Work order -> Below are lines of data; restate word for word those running from the line containing "ATOM 220 C CA" to the line containing "ATOM 232 C C", inclusive, and no others.

Entries taken from a collection
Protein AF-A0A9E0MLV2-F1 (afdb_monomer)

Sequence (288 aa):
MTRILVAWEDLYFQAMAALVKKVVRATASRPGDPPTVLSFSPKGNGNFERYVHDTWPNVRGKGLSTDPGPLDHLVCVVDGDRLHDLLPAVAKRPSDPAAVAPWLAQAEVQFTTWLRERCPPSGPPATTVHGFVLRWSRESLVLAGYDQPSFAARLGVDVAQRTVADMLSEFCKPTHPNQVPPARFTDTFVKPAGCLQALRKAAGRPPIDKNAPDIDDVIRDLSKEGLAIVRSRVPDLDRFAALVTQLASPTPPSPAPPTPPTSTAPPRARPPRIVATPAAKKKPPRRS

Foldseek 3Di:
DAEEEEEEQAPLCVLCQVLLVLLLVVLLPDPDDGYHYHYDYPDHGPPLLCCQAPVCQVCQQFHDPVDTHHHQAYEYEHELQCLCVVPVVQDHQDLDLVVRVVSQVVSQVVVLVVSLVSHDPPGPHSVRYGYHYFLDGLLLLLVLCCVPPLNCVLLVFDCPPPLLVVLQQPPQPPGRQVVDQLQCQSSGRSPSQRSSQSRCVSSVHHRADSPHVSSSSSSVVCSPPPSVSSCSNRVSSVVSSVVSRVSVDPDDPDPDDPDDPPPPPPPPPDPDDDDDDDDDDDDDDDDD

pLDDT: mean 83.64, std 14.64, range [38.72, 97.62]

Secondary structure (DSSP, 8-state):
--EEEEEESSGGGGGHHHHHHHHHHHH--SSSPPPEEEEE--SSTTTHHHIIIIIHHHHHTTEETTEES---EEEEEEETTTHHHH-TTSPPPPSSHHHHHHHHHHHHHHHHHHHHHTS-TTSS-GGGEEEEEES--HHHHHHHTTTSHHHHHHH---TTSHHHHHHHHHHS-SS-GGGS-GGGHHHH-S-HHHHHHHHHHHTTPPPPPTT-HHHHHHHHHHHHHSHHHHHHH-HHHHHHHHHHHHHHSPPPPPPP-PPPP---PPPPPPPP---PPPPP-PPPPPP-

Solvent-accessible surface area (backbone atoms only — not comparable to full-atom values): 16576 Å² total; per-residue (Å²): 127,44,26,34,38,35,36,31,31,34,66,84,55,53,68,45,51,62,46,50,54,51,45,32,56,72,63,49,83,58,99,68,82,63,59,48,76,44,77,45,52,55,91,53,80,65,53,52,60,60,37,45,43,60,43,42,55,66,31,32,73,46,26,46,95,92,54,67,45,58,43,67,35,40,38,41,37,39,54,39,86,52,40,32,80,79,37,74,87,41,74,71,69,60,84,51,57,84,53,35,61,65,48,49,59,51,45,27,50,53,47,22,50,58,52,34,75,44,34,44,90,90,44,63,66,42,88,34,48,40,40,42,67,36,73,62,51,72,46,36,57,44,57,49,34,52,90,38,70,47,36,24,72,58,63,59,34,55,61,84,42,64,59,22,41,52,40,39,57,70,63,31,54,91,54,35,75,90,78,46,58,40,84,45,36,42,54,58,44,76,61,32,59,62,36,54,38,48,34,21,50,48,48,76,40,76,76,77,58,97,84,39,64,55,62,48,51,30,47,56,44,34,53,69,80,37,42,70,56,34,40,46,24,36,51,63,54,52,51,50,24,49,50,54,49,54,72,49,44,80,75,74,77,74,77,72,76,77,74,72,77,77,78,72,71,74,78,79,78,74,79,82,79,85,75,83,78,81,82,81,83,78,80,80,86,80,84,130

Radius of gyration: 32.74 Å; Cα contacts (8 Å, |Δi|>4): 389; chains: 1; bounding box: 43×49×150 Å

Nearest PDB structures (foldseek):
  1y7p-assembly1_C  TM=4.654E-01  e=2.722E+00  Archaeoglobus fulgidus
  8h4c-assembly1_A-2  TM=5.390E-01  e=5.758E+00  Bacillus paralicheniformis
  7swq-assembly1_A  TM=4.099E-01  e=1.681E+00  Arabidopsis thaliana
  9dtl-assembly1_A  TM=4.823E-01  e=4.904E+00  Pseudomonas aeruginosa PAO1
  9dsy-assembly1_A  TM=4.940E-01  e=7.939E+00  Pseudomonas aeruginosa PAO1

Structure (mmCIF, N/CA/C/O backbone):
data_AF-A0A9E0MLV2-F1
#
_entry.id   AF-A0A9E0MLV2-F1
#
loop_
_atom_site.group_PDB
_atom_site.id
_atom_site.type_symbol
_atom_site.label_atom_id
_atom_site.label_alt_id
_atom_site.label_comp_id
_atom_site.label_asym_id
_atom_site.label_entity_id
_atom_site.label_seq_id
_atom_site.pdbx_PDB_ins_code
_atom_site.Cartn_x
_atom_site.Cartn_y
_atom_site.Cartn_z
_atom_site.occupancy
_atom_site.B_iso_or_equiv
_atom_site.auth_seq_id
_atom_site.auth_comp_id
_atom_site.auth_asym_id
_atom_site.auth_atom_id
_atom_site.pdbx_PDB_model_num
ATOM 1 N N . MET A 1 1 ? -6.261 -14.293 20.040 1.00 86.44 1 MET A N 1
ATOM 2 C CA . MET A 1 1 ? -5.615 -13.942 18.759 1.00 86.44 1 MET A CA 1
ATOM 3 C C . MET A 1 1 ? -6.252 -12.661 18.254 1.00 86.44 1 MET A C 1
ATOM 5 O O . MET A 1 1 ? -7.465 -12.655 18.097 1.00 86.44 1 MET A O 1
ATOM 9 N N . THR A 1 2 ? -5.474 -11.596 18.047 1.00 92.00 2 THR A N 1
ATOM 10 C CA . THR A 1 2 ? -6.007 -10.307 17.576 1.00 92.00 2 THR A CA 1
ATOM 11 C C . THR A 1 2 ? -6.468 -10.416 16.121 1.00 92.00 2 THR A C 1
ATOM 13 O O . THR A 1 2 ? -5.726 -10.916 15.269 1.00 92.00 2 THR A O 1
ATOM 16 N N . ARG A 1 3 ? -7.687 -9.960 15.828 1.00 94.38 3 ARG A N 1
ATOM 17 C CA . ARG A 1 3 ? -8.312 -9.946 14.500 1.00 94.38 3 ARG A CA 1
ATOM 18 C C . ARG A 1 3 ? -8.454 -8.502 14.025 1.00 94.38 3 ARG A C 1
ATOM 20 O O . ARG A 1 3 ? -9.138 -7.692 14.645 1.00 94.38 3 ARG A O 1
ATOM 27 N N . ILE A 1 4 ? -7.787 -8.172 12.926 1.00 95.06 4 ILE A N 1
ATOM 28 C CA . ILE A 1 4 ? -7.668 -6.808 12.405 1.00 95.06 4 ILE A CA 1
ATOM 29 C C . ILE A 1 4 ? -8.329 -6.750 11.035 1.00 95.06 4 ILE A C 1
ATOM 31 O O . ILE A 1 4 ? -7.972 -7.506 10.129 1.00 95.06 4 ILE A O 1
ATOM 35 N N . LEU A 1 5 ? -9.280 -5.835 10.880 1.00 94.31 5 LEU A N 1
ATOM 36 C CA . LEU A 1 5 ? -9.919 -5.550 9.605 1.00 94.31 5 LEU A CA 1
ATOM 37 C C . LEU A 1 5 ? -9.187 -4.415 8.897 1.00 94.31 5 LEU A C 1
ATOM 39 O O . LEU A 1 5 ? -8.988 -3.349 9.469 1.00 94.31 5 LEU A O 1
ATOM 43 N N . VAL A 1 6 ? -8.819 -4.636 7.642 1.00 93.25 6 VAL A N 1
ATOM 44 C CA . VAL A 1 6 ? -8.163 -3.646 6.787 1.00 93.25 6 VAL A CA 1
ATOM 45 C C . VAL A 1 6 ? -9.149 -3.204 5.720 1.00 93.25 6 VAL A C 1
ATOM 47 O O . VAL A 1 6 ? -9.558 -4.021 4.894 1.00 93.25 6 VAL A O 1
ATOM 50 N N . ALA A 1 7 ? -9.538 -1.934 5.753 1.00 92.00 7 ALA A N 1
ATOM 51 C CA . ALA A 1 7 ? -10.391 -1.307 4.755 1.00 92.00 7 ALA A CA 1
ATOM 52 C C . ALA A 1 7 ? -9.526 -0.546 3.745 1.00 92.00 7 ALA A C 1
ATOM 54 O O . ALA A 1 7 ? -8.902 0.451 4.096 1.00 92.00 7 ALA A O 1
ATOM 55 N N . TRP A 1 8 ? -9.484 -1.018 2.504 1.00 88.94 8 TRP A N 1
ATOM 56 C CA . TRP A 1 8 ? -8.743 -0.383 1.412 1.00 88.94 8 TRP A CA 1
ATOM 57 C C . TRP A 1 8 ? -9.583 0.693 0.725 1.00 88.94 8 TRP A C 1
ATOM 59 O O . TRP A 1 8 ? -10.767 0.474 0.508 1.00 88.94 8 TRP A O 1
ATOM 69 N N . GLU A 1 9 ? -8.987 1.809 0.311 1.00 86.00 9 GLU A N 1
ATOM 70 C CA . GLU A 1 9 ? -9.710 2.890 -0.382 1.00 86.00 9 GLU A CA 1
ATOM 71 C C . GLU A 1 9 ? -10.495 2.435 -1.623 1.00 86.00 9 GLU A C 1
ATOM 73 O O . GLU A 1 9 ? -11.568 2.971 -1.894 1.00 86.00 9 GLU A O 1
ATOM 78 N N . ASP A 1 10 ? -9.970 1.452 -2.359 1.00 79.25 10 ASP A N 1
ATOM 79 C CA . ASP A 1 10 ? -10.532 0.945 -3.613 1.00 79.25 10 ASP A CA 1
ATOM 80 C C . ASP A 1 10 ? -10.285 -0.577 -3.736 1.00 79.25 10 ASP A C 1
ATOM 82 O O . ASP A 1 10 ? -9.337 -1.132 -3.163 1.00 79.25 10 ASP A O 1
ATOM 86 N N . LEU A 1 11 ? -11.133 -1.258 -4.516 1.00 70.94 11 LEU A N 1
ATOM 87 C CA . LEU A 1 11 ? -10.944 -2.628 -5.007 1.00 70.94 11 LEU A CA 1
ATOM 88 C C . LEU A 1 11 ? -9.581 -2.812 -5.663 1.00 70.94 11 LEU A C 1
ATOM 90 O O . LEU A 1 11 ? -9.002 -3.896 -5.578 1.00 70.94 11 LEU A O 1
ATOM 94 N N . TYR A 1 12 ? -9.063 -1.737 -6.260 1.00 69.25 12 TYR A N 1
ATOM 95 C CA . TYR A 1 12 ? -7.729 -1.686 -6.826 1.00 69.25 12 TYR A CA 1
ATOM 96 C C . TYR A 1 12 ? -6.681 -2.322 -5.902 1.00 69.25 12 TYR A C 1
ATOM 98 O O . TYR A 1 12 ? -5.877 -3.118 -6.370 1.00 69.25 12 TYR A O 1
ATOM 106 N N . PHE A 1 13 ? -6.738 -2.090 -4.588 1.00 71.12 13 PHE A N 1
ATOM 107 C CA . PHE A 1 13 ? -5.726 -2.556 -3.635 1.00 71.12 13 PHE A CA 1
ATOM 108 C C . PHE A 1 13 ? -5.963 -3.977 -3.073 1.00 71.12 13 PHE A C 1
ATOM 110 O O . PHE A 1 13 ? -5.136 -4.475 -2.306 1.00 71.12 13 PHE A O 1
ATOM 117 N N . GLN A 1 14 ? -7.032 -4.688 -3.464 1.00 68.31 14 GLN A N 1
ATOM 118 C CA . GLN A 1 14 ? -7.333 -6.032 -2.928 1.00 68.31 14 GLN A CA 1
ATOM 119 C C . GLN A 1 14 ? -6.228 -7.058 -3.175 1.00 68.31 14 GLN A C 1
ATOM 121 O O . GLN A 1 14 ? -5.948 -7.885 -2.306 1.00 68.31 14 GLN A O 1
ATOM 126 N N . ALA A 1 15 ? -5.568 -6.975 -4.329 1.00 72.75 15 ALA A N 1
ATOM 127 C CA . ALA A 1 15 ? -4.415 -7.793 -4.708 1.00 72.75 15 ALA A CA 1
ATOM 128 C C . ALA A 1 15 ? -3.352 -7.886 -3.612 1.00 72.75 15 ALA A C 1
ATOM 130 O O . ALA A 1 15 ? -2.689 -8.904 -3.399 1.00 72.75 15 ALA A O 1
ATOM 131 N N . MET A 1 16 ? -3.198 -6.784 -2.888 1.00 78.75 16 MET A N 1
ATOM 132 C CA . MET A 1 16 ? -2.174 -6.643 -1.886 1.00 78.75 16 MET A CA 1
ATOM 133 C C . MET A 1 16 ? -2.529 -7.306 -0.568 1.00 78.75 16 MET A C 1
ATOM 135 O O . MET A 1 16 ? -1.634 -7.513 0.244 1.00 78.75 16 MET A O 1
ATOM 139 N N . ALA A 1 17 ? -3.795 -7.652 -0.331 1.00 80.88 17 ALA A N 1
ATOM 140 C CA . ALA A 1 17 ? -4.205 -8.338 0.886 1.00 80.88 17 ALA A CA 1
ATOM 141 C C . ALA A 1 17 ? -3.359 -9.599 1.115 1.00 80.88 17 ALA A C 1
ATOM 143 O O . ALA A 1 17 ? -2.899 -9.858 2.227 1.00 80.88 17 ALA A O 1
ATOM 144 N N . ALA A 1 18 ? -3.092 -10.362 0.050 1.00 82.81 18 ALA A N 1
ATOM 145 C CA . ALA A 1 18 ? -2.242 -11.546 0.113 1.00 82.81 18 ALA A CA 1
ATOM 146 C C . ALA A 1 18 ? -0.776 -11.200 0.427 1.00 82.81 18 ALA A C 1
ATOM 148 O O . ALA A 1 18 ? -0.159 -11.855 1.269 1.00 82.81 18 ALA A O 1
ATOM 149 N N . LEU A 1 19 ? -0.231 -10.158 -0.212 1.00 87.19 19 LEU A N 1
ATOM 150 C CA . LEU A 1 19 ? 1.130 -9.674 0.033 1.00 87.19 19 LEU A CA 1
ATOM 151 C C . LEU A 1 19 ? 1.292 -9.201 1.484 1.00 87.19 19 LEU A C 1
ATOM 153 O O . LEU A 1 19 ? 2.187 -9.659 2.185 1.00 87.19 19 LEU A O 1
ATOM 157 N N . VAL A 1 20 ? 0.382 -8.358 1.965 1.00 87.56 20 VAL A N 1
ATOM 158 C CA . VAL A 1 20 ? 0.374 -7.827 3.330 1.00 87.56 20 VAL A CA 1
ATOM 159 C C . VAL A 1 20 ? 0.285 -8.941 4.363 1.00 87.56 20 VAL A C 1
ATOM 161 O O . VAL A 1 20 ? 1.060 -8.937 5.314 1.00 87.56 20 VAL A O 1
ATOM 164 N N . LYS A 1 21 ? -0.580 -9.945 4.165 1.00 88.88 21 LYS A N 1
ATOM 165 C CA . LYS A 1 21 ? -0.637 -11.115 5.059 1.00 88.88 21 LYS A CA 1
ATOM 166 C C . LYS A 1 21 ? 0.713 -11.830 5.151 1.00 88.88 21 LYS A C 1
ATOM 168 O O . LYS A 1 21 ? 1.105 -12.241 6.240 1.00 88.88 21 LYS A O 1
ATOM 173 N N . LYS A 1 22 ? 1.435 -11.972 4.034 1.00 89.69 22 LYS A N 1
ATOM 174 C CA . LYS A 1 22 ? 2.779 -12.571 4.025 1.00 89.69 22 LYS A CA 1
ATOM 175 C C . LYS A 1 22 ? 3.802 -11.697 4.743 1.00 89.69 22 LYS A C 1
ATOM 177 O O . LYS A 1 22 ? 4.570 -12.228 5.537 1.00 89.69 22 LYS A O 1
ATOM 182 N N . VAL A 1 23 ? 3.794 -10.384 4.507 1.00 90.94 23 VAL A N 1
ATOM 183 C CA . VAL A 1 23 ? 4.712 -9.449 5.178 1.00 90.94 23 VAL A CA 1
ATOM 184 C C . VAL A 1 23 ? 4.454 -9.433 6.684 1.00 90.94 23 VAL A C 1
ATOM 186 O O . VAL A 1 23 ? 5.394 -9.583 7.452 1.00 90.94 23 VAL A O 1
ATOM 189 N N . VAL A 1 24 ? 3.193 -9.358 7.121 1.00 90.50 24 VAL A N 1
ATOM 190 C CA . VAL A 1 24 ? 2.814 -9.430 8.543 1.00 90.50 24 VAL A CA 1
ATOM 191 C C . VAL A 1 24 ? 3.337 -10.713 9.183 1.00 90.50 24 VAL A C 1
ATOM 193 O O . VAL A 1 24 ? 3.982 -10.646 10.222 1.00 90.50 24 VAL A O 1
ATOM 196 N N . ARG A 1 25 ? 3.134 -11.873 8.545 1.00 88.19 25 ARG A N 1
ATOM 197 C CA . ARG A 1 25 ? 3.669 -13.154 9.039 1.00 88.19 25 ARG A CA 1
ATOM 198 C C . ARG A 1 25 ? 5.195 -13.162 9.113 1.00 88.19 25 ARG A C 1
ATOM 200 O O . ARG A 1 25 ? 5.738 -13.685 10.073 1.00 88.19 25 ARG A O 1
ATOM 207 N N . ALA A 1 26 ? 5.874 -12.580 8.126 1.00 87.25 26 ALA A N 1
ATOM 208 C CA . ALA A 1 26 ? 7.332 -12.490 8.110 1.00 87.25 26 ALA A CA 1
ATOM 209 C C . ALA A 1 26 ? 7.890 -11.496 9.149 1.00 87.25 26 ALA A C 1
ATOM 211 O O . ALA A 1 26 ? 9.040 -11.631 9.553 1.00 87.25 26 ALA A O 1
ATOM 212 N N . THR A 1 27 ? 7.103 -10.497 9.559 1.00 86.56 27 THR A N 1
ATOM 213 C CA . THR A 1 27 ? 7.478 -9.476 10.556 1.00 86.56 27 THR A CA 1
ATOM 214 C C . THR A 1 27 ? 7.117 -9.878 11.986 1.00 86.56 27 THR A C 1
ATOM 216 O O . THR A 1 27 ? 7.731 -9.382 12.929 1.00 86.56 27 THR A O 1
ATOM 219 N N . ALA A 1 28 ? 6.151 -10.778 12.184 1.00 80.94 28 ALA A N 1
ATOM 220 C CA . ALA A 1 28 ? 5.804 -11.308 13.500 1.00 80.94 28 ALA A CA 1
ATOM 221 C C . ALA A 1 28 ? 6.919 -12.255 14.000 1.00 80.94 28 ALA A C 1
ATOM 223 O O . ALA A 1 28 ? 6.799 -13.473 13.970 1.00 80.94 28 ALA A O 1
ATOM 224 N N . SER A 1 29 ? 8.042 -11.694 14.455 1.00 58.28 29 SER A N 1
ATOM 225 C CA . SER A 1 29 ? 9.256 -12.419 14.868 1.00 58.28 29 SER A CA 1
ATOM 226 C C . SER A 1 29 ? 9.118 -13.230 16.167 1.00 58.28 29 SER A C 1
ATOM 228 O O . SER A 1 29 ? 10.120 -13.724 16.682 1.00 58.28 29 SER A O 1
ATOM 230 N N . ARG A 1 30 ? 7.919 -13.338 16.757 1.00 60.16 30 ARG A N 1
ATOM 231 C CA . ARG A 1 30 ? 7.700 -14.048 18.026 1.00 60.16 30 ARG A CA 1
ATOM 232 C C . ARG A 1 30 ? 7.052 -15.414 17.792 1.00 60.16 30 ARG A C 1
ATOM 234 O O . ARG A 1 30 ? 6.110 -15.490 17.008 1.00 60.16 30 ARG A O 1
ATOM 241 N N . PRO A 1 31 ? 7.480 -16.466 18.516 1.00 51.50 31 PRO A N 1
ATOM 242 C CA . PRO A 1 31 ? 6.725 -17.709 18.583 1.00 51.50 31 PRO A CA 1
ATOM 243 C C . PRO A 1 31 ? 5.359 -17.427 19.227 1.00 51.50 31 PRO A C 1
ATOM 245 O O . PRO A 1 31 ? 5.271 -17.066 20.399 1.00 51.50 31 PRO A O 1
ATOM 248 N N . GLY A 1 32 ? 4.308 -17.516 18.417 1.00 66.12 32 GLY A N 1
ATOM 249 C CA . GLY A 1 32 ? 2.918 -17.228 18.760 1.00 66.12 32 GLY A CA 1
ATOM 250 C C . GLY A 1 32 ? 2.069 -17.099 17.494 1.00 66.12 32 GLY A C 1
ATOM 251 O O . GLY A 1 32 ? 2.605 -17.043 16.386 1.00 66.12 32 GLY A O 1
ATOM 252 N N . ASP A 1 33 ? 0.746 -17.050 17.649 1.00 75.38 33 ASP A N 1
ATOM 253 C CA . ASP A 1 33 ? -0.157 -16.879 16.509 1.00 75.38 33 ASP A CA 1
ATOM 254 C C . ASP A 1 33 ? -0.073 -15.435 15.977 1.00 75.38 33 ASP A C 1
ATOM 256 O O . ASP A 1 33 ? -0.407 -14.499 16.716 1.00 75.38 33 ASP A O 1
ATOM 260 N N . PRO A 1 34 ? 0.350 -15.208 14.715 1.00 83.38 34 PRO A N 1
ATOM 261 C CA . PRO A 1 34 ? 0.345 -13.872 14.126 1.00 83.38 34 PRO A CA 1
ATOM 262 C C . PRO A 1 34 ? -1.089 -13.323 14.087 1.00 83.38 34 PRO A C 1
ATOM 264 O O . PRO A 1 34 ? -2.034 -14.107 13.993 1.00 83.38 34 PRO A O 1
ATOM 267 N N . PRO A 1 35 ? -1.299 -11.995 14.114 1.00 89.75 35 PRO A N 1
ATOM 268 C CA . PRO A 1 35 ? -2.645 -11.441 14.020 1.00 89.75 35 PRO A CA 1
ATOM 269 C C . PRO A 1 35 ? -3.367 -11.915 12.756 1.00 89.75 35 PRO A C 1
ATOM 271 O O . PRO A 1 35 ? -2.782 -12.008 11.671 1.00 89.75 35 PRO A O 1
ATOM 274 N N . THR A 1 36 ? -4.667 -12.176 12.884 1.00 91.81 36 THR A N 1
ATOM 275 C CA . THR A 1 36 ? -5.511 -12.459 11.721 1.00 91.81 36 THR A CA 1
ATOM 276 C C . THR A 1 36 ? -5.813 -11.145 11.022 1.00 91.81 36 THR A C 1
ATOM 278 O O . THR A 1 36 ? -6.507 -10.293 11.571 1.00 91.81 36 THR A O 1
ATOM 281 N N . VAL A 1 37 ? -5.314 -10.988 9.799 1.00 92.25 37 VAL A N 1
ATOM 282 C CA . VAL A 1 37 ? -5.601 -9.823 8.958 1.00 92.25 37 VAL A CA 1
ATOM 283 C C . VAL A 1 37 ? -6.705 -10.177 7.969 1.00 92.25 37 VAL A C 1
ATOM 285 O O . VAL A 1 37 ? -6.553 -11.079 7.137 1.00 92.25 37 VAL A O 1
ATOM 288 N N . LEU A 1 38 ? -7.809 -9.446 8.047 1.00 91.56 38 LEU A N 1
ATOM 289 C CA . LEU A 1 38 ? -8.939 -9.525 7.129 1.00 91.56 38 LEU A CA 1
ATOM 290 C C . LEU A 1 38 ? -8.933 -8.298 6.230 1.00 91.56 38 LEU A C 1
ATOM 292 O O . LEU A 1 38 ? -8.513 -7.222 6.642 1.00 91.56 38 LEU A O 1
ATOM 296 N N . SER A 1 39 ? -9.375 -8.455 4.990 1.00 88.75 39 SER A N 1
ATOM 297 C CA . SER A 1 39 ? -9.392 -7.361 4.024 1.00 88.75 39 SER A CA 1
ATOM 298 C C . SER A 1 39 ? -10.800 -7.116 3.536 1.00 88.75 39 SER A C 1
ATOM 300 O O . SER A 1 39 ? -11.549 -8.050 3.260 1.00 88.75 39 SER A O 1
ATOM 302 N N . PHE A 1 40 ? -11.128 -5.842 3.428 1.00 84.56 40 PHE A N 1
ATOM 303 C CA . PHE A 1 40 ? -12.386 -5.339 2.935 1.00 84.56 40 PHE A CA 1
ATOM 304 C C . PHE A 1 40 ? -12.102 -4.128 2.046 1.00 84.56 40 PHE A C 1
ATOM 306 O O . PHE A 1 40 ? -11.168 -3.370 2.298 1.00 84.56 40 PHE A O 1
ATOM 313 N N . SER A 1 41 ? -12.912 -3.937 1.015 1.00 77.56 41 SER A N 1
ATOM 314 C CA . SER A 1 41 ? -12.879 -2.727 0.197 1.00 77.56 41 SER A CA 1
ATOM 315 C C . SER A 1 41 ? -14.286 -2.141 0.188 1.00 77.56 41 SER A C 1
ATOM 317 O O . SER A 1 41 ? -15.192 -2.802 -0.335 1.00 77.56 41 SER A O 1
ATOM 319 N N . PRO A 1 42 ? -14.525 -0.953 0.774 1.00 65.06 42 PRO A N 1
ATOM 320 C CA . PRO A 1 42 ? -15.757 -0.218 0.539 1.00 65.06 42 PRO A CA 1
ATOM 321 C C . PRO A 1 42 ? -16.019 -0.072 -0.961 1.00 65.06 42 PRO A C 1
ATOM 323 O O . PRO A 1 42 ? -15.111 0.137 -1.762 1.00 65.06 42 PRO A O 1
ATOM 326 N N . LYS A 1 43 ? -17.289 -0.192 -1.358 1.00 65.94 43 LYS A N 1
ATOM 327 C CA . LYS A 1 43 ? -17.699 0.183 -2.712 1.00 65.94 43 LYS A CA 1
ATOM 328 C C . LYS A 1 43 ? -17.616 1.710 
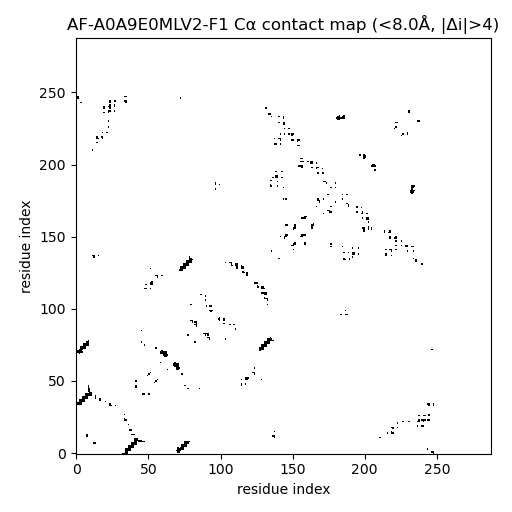-2.822 1.00 65.94 43 LYS A C 1
ATOM 330 O O . LYS A 1 43 ? -18.388 2.402 -2.159 1.00 65.94 43 LYS A O 1
ATOM 335 N N . GLY A 1 44 ? -16.715 2.199 -3.672 1.00 57.47 44 GLY A N 1
ATOM 336 C CA . GLY A 1 44 ? -16.502 3.624 -3.939 1.00 57.47 44 GLY A CA 1
ATOM 337 C C . GLY A 1 44 ? -15.256 4.185 -3.248 1.00 57.47 44 GLY A C 1
ATOM 338 O O . GLY A 1 44 ? -15.030 3.928 -2.067 1.00 57.47 44 GLY A O 1
ATOM 339 N N . ASN A 1 45 ? -14.477 4.962 -4.006 1.00 62.12 45 ASN A N 1
ATOM 340 C CA . ASN A 1 45 ? -13.204 5.551 -3.584 1.00 62.12 45 ASN A CA 1
ATOM 341 C C . ASN A 1 45 ? -13.376 6.386 -2.310 1.00 62.12 45 ASN A C 1
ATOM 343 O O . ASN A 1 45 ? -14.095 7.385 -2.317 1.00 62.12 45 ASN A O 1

Your solution ->
ATOM 220 C CA . ALA A 1 28 ? 5.804 -11.308 13.500 1.00 80.94 28 ALA A CA 1
ATOM 221 C C . ALA A 1 28 ? 6.919 -12.255 14.000 1.00 80.94 28 ALA A C 1
ATOM 223 O O . ALA A 1 28 ? 6.799 -13.473 13.970 1.00 80.94 28 ALA A O 1
ATOM 224 N N . SER A 1 29 ? 8.042 -11.694 14.455 1.00 58.28 29 SER A N 1
ATOM 225 C CA . SER A 1 29 ? 9.256 -12.419 14.868 1.00 58.28 29 SER A CA 1
ATOM 226 C C . SER A 1 29 ? 9.118 -13.230 16.167 1.00 58.28 29 SER A C 1
ATOM 228 O O . SER A 1 29 ? 10.120 -13.724 16.682 1.00 58.28 29 SER A O 1
ATOM 230 N N . ARG A 1 30 ? 7.919 -13.338 16.757 1.00 60.16 30 ARG A N 1
ATOM 231 C CA . ARG A 1 30 ? 7.700 -14.048 18.026 1.00 60.16 30 ARG A CA 1
ATOM 232 C C . ARG A 1 30 ? 7.052 -15.414 17.792 1.00 60.16 30 ARG A C 1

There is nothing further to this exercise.